> Source records:

# # # # # # #

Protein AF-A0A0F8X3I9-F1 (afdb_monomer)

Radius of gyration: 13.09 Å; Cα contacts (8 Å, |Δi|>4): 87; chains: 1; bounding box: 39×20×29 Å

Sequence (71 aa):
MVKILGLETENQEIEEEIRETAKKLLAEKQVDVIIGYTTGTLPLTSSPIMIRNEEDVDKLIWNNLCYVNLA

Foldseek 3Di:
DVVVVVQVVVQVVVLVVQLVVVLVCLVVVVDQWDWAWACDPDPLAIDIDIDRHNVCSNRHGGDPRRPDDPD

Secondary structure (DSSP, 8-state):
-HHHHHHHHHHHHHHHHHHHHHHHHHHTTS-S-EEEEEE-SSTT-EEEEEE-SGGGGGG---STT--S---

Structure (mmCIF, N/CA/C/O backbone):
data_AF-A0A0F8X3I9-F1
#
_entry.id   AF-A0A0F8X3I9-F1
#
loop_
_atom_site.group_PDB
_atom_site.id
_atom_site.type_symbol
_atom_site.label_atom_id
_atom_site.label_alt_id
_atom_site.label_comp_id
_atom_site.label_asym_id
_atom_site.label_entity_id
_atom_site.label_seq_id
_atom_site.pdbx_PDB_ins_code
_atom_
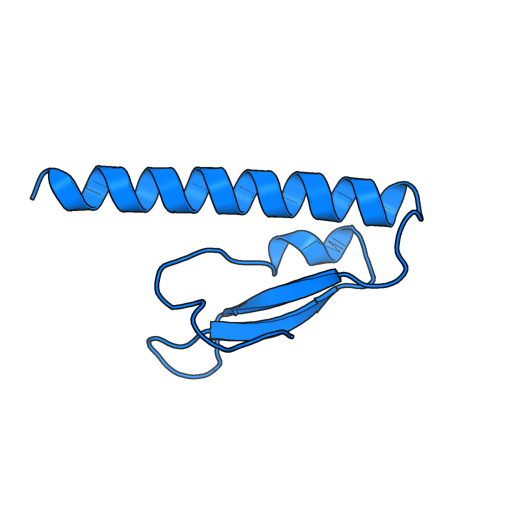site.Cartn_x
_atom_site.Cartn_y
_atom_site.Cartn_z
_atom_site.occupancy
_atom_site.B_iso_or_equiv
_atom_site.auth_seq_id
_atom_site.auth_comp_id
_atom_site.auth_asym_id
_atom_site.auth_atom_id
_atom_site.pdbx_PDB_model_num
ATOM 1 N N . MET A 1 1 ? 26.245 -0.234 -12.538 1.00 50.69 1 MET A N 1
ATOM 2 C CA . MET A 1 1 ? 25.975 -1.199 -11.451 1.00 50.69 1 MET A CA 1
ATOM 3 C C . MET A 1 1 ? 25.722 -0.523 -10.098 1.00 50.69 1 MET A C 1
ATOM 5 O O . MET A 1 1 ? 24.897 -1.028 -9.363 1.00 50.69 1 MET A O 1
ATOM 9 N N . VAL A 1 2 ? 26.319 0.643 -9.793 1.00 52.34 2 VAL A N 1
ATOM 10 C CA . VAL A 1 2 ? 26.119 1.348 -8.500 1.00 52.34 2 VAL A CA 1
ATOM 11 C C . VAL A 1 2 ? 24.790 2.128 -8.391 1.00 52.34 2 VAL A C 1
ATOM 13 O O . VAL A 1 2 ? 24.212 2.182 -7.317 1.00 52.34 2 VAL A O 1
ATOM 16 N N . LYS A 1 3 ? 24.249 2.684 -9.488 1.00 53.19 3 LYS A N 1
ATOM 17 C CA . LYS A 1 3 ? 22.994 3.474 -9.452 1.00 53.19 3 LYS A CA 1
ATOM 18 C C . LYS A 1 3 ? 21.714 2.666 -9.176 1.00 53.19 3 LYS A C 1
ATOM 20 O O . LYS A 1 3 ? 20.736 3.256 -8.746 1.00 53.19 3 LYS A O 1
ATOM 25 N N . ILE A 1 4 ? 21.709 1.358 -9.449 1.00 57.38 4 ILE A N 1
ATOM 26 C CA . ILE A 1 4 ? 20.503 0.520 -9.307 1.00 57.38 4 ILE A CA 1
ATOM 27 C C . ILE A 1 4 ? 20.215 0.223 -7.829 1.00 57.38 4 ILE A C 1
ATOM 29 O O . ILE A 1 4 ? 19.056 0.269 -7.442 1.00 57.38 4 ILE A O 1
ATOM 33 N N . LEU A 1 5 ? 21.252 0.022 -7.001 1.00 63.28 5 LEU A N 1
ATOM 34 C CA . LEU A 1 5 ? 21.064 -0.222 -5.565 1.00 63.28 5 LEU A CA 1
ATOM 35 C C . LEU A 1 5 ? 20.383 0.954 -4.852 1.00 63.28 5 LEU A C 1
ATOM 37 O O . LEU A 1 5 ? 19.522 0.727 -4.017 1.00 63.28 5 LEU A O 1
ATOM 41 N N . GLY A 1 6 ? 20.726 2.199 -5.202 1.00 81.44 6 GLY A N 1
ATOM 42 C CA . GLY A 1 6 ? 20.129 3.370 -4.550 1.00 81.44 6 GLY A CA 1
ATOM 43 C C . GLY A 1 6 ? 18.625 3.507 -4.805 1.00 81.44 6 GLY A C 1
ATOM 44 O O . GLY A 1 6 ? 17.885 3.845 -3.892 1.00 81.44 6 GLY A O 1
ATOM 45 N N . LEU A 1 7 ? 18.172 3.189 -6.023 1.00 87.00 7 LEU A N 1
ATOM 46 C CA . LEU A 1 7 ? 16.751 3.262 -6.392 1.00 87.00 7 LEU A CA 1
ATOM 47 C C . LEU A 1 7 ? 15.912 2.168 -5.728 1.00 87.00 7 LEU A C 1
ATOM 49 O O . LEU A 1 7 ? 14.728 2.363 -5.473 1.00 87.00 7 LEU A O 1
ATOM 53 N N . GLU A 1 8 ? 16.494 0.991 -5.508 1.00 88.06 8 GLU A N 1
ATOM 54 C CA . GLU A 1 8 ? 15.803 -0.096 -4.816 1.00 88.06 8 GLU A CA 1
ATOM 55 C C . GLU A 1 8 ? 15.612 0.239 -3.335 1.00 88.06 8 GLU A C 1
ATOM 57 O O . GLU A 1 8 ? 14.503 0.095 -2.829 1.00 88.06 8 GLU A O 1
ATOM 62 N N . THR A 1 9 ? 16.647 0.779 -2.682 1.00 93.12 9 THR A N 1
ATOM 63 C CA . THR A 1 9 ? 16.563 1.261 -1.296 1.00 93.12 9 THR A CA 1
ATOM 64 C C . THR A 1 9 ? 15.540 2.387 -1.143 1.00 93.12 9 THR A C 1
ATOM 66 O O . THR A 1 9 ? 14.678 2.296 -0.280 1.00 93.12 9 THR A O 1
ATOM 69 N N . GLU A 1 10 ? 15.565 3.401 -2.014 1.00 94.56 10 GLU A N 1
ATOM 70 C CA . GLU A 1 10 ? 14.603 4.514 -1.964 1.00 94.56 10 GLU A CA 1
ATOM 71 C C . GLU A 1 10 ? 13.152 4.028 -2.128 1.00 94.56 10 GLU A C 1
ATOM 73 O O . GLU A 1 10 ? 12.261 4.449 -1.395 1.00 94.56 10 GLU A O 1
ATOM 78 N N . ASN A 1 11 ? 12.902 3.091 -3.051 1.00 96.12 11 ASN A N 1
ATOM 79 C CA . ASN A 1 11 ? 11.565 2.520 -3.216 1.00 96.12 11 ASN A CA 1
ATOM 80 C C . ASN A 1 11 ? 11.098 1.747 -1.974 1.00 96.12 11 ASN A C 1
ATOM 82 O O . ASN A 1 11 ? 9.921 1.825 -1.636 1.00 96.12 11 ASN A O 1
ATOM 86 N N . GLN A 1 12 ? 12.000 1.023 -1.305 1.00 96.31 12 GLN A N 1
ATOM 87 C CA . GLN A 1 12 ? 11.689 0.309 -0.064 1.00 96.31 12 GLN A CA 1
ATOM 88 C C . GLN A 1 12 ? 11.349 1.276 1.074 1.00 96.31 12 GLN A C 1
ATOM 90 O O . GLN A 1 12 ? 10.344 1.073 1.746 1.00 96.31 12 GLN A O 1
ATOM 95 N N . GLU A 1 13 ? 12.121 2.352 1.240 1.00 97.50 13 GLU A N 1
ATOM 96 C CA . GLU A 1 13 ? 11.851 3.386 2.249 1.00 97.50 13 GLU A CA 1
ATOM 97 C C . GLU A 1 13 ? 10.474 4.040 2.029 1.00 97.50 13 GLU A C 1
ATOM 99 O O . GLU A 1 13 ? 9.691 4.177 2.969 1.00 97.50 13 GLU A O 1
ATOM 104 N N . ILE A 1 14 ? 10.130 4.369 0.777 1.00 98.06 14 ILE A N 1
ATOM 105 C CA . ILE A 1 14 ? 8.807 4.917 0.431 1.00 98.06 14 ILE A CA 1
ATOM 106 C C . ILE A 1 14 ? 7.696 3.886 0.681 1.00 98.06 14 ILE A C 1
ATOM 108 O O . ILE A 1 14 ? 6.627 4.235 1.183 1.00 98.06 14 ILE A O 1
ATOM 112 N N . GLU A 1 15 ? 7.915 2.617 0.3
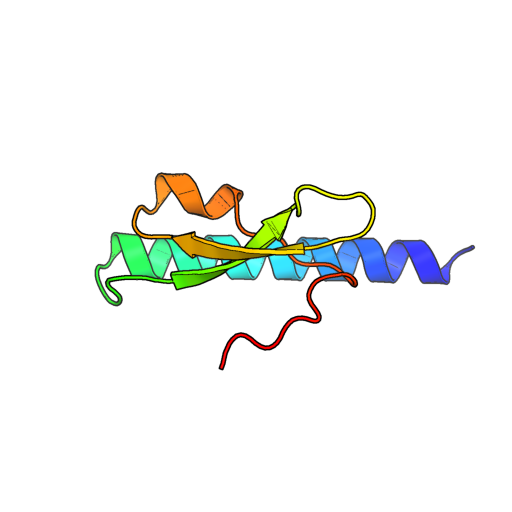25 1.00 98.50 15 GLU A N 1
ATOM 113 C CA . GLU A 1 15 ? 6.948 1.543 0.568 1.00 98.50 15 GLU A CA 1
ATOM 114 C C . GLU A 1 15 ? 6.641 1.394 2.065 1.00 98.50 15 GLU A C 1
ATOM 116 O O . GLU A 1 15 ? 5.472 1.292 2.446 1.00 98.50 15 GLU A O 1
ATOM 121 N N . GLU A 1 16 ? 7.670 1.429 2.914 1.00 98.50 16 GLU A N 1
ATOM 122 C CA . GLU A 1 16 ? 7.534 1.393 4.371 1.00 98.50 16 GLU A CA 1
ATOM 123 C C . GLU A 1 16 ? 6.755 2.609 4.894 1.00 98.50 16 GLU A C 1
ATOM 125 O O . GLU A 1 16 ? 5.760 2.433 5.601 1.00 98.50 16 GLU A O 1
ATOM 130 N N . GLU A 1 17 ? 7.114 3.828 4.478 1.00 98.62 17 GLU A N 1
ATOM 131 C CA . GLU A 1 17 ? 6.432 5.058 4.909 1.00 98.62 17 GLU A CA 1
ATOM 132 C C . GLU A 1 17 ? 4.943 5.070 4.508 1.00 98.62 17 GLU A C 1
ATOM 134 O O . GLU A 1 17 ? 4.070 5.441 5.307 1.00 98.62 17 GLU A O 1
ATOM 139 N N . ILE A 1 18 ? 4.625 4.611 3.290 1.00 98.38 18 ILE A N 1
ATOM 140 C CA . ILE A 1 18 ? 3.243 4.469 2.809 1.00 98.38 18 ILE A CA 1
ATOM 141 C C . ILE A 1 18 ? 2.471 3.486 3.691 1.00 98.38 18 ILE A C 1
ATOM 143 O O . ILE A 1 18 ? 1.342 3.785 4.092 1.00 98.38 18 ILE A O 1
ATOM 147 N N . ARG A 1 19 ? 3.053 2.321 4.005 1.00 98.69 19 ARG A N 1
ATOM 148 C CA . ARG A 1 19 ? 2.405 1.293 4.833 1.00 98.69 19 ARG A CA 1
ATOM 149 C C . ARG A 1 19 ? 2.169 1.779 6.257 1.00 98.69 19 ARG A C 1
ATOM 151 O O . ARG A 1 19 ? 1.059 1.621 6.766 1.00 98.69 19 ARG A O 1
ATOM 158 N N . GLU A 1 20 ? 3.162 2.404 6.885 1.00 98.75 20 GLU A N 1
ATOM 159 C CA . GLU A 1 20 ? 3.040 2.958 8.239 1.00 98.75 20 GLU A CA 1
ATOM 160 C C . GLU A 1 20 ? 1.958 4.042 8.310 1.00 98.75 20 GLU A C 1
ATOM 162 O O . GLU A 1 20 ? 1.088 4.012 9.189 1.00 98.75 20 GLU A O 1
ATOM 167 N N . THR A 1 21 ? 1.956 4.958 7.339 1.00 98.69 21 THR A N 1
ATOM 168 C CA . THR A 1 21 ? 0.960 6.030 7.245 1.00 98.69 21 THR A CA 1
ATOM 169 C C . THR A 1 21 ? -0.441 5.467 7.014 1.00 98.69 21 THR A C 1
ATOM 171 O O . THR A 1 21 ? -1.375 5.827 7.734 1.00 98.69 21 THR A O 1
ATOM 174 N N . ALA A 1 22 ? -0.603 4.545 6.060 1.00 98.75 22 ALA A N 1
ATOM 175 C CA . ALA A 1 22 ? -1.882 3.899 5.771 1.00 98.75 22 ALA A CA 1
ATOM 176 C C . ALA A 1 22 ? -2.430 3.157 6.997 1.00 98.75 22 ALA A C 1
ATOM 178 O O . ALA A 1 22 ? -3.610 3.294 7.328 1.00 98.75 22 ALA A O 1
ATOM 179 N N . LYS A 1 23 ? -1.562 2.425 7.708 1.00 98.75 23 LYS A N 1
ATOM 180 C CA . LYS A 1 23 ? -1.920 1.702 8.930 1.00 98.75 23 LYS A CA 1
ATOM 181 C C . LYS A 1 23 ? -2.453 2.649 9.990 1.00 98.75 23 LYS A C 1
ATOM 183 O O . LYS A 1 23 ? -3.532 2.416 10.525 1.00 98.75 23 LYS A O 1
ATOM 188 N N . LYS A 1 24 ? -1.728 3.738 10.255 1.00 98.75 24 LYS A N 1
ATOM 189 C CA . LYS A 1 24 ? -2.123 4.744 11.241 1.00 98.75 24 LYS A CA 1
ATOM 190 C C . LYS A 1 24 ? -3.467 5.388 10.893 1.00 98.75 24 LYS A C 1
ATOM 192 O O . LYS A 1 24 ? -4.334 5.476 11.756 1.00 98.75 24 LYS A O 1
ATOM 197 N N . LEU A 1 25 ? -3.660 5.800 9.638 1.00 98.75 25 LEU A N 1
ATOM 198 C CA . LEU A 1 25 ? -4.898 6.449 9.193 1.00 98.75 25 LEU A CA 1
ATOM 199 C C . LEU A 1 25 ? -6.127 5.540 9.346 1.00 98.75 25 LEU A C 1
ATOM 201 O O . LEU A 1 25 ? -7.182 6.016 9.771 1.00 98.75 25 LEU A O 1
ATOM 205 N N . LEU A 1 26 ? -5.991 4.248 9.026 1.00 98.69 26 LEU A N 1
ATOM 206 C CA . LEU A 1 26 ? -7.060 3.257 9.188 1.00 98.69 26 LEU A CA 1
ATOM 207 C C . LEU A 1 26 ? -7.316 2.934 10.669 1.00 98.69 26 LEU A C 1
ATOM 209 O O . LEU A 1 26 ? -8.469 2.953 11.100 1.00 98.69 26 LEU A O 1
ATOM 213 N N . ALA A 1 27 ? -6.260 2.717 11.461 1.00 98.44 27 ALA A N 1
ATOM 214 C CA . ALA A 1 27 ? -6.352 2.417 12.894 1.00 98.44 27 ALA A CA 1
ATOM 215 C C . ALA A 1 27 ? -7.038 3.541 13.683 1.00 98.44 27 ALA A C 1
ATOM 217 O O . ALA A 1 27 ? -7.901 3.310 14.533 1.00 98.44 27 ALA A O 1
ATOM 218 N N . GLU A 1 28 ? -6.686 4.786 13.361 1.00 98.44 28 GLU A N 1
ATOM 219 C CA . GLU A 1 28 ? -7.262 5.990 13.960 1.00 98.44 28 GLU A CA 1
ATOM 220 C C . GLU A 1 28 ? -8.620 6.371 13.342 1.00 98.44 28 GLU A C 1
ATOM 222 O O . GLU A 1 28 ? -9.234 7.346 13.776 1.00 98.44 28 GLU A O 1
ATOM 227 N N . LYS A 1 29 ? -9.115 5.603 12.356 1.00 98.06 29 LYS A N 1
ATOM 228 C CA . LYS A 1 29 ? -10.380 5.832 11.632 1.00 98.06 29 LYS A CA 1
ATOM 229 C C . LYS A 1 29 ? -10.486 7.226 11.008 1.00 98.06 29 LYS A C 1
ATOM 231 O O . LYS A 1 29 ? -11.573 7.792 10.915 1.00 98.06 29 LYS A O 1
ATOM 236 N N . GLN A 1 30 ? -9.357 7.788 10.579 1.00 98.62 30 GLN A N 1
ATOM 237 C CA . GLN A 1 30 ? -9.325 9.065 9.862 1.00 98.62 30 GLN A CA 1
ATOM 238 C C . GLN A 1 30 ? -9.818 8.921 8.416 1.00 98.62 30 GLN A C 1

# # # # # # #

> Brief: All lines above from the one containing "ATOM 69 N N" to the one containing "ATOM 86 N N" must be repeated exactly, both lines included, and no others.

> Reply to the task:
ATOM 69 N N . GLU A 1 10 ? 15.565 3.401 -2.014 1.00 94.56 10 GLU A N 1
ATOM 70 C CA . GLU A 1 10 ? 14.603 4.514 -1.964 1.00 94.56 10 GLU A CA 1
ATOM 71 C C . GLU A 1 10 ? 13.152 4.028 -2.128 1.00 94.56 10 GLU A C 1
ATOM 73 O O . GLU A 1 10 ? 12.261 4.449 -1.395 1.00 94.56 10 GLU A O 1
ATOM 78 N N . ASN A 1 11 ? 12.902 3.091 -3.051 1.00 96.12 11 ASN A N 1
ATOM 79 C CA . ASN A 1 11 ? 11.565 2.520 -3.216 1.00 96.12 11 ASN A CA 1
ATOM 80 C C . ASN A 1 11 ? 11.098 1.747 -1.974 1.00 96.12 11 ASN A C 1
ATOM 82 O O . ASN A 1 11 ? 9.921 1.825 -1.636 1.00 96.12 11 ASN A O 1
ATOM 86 N N . GLN A 1 12 ? 12.000 1.023 -1.305 1.00 96.31 12 GLN A N 1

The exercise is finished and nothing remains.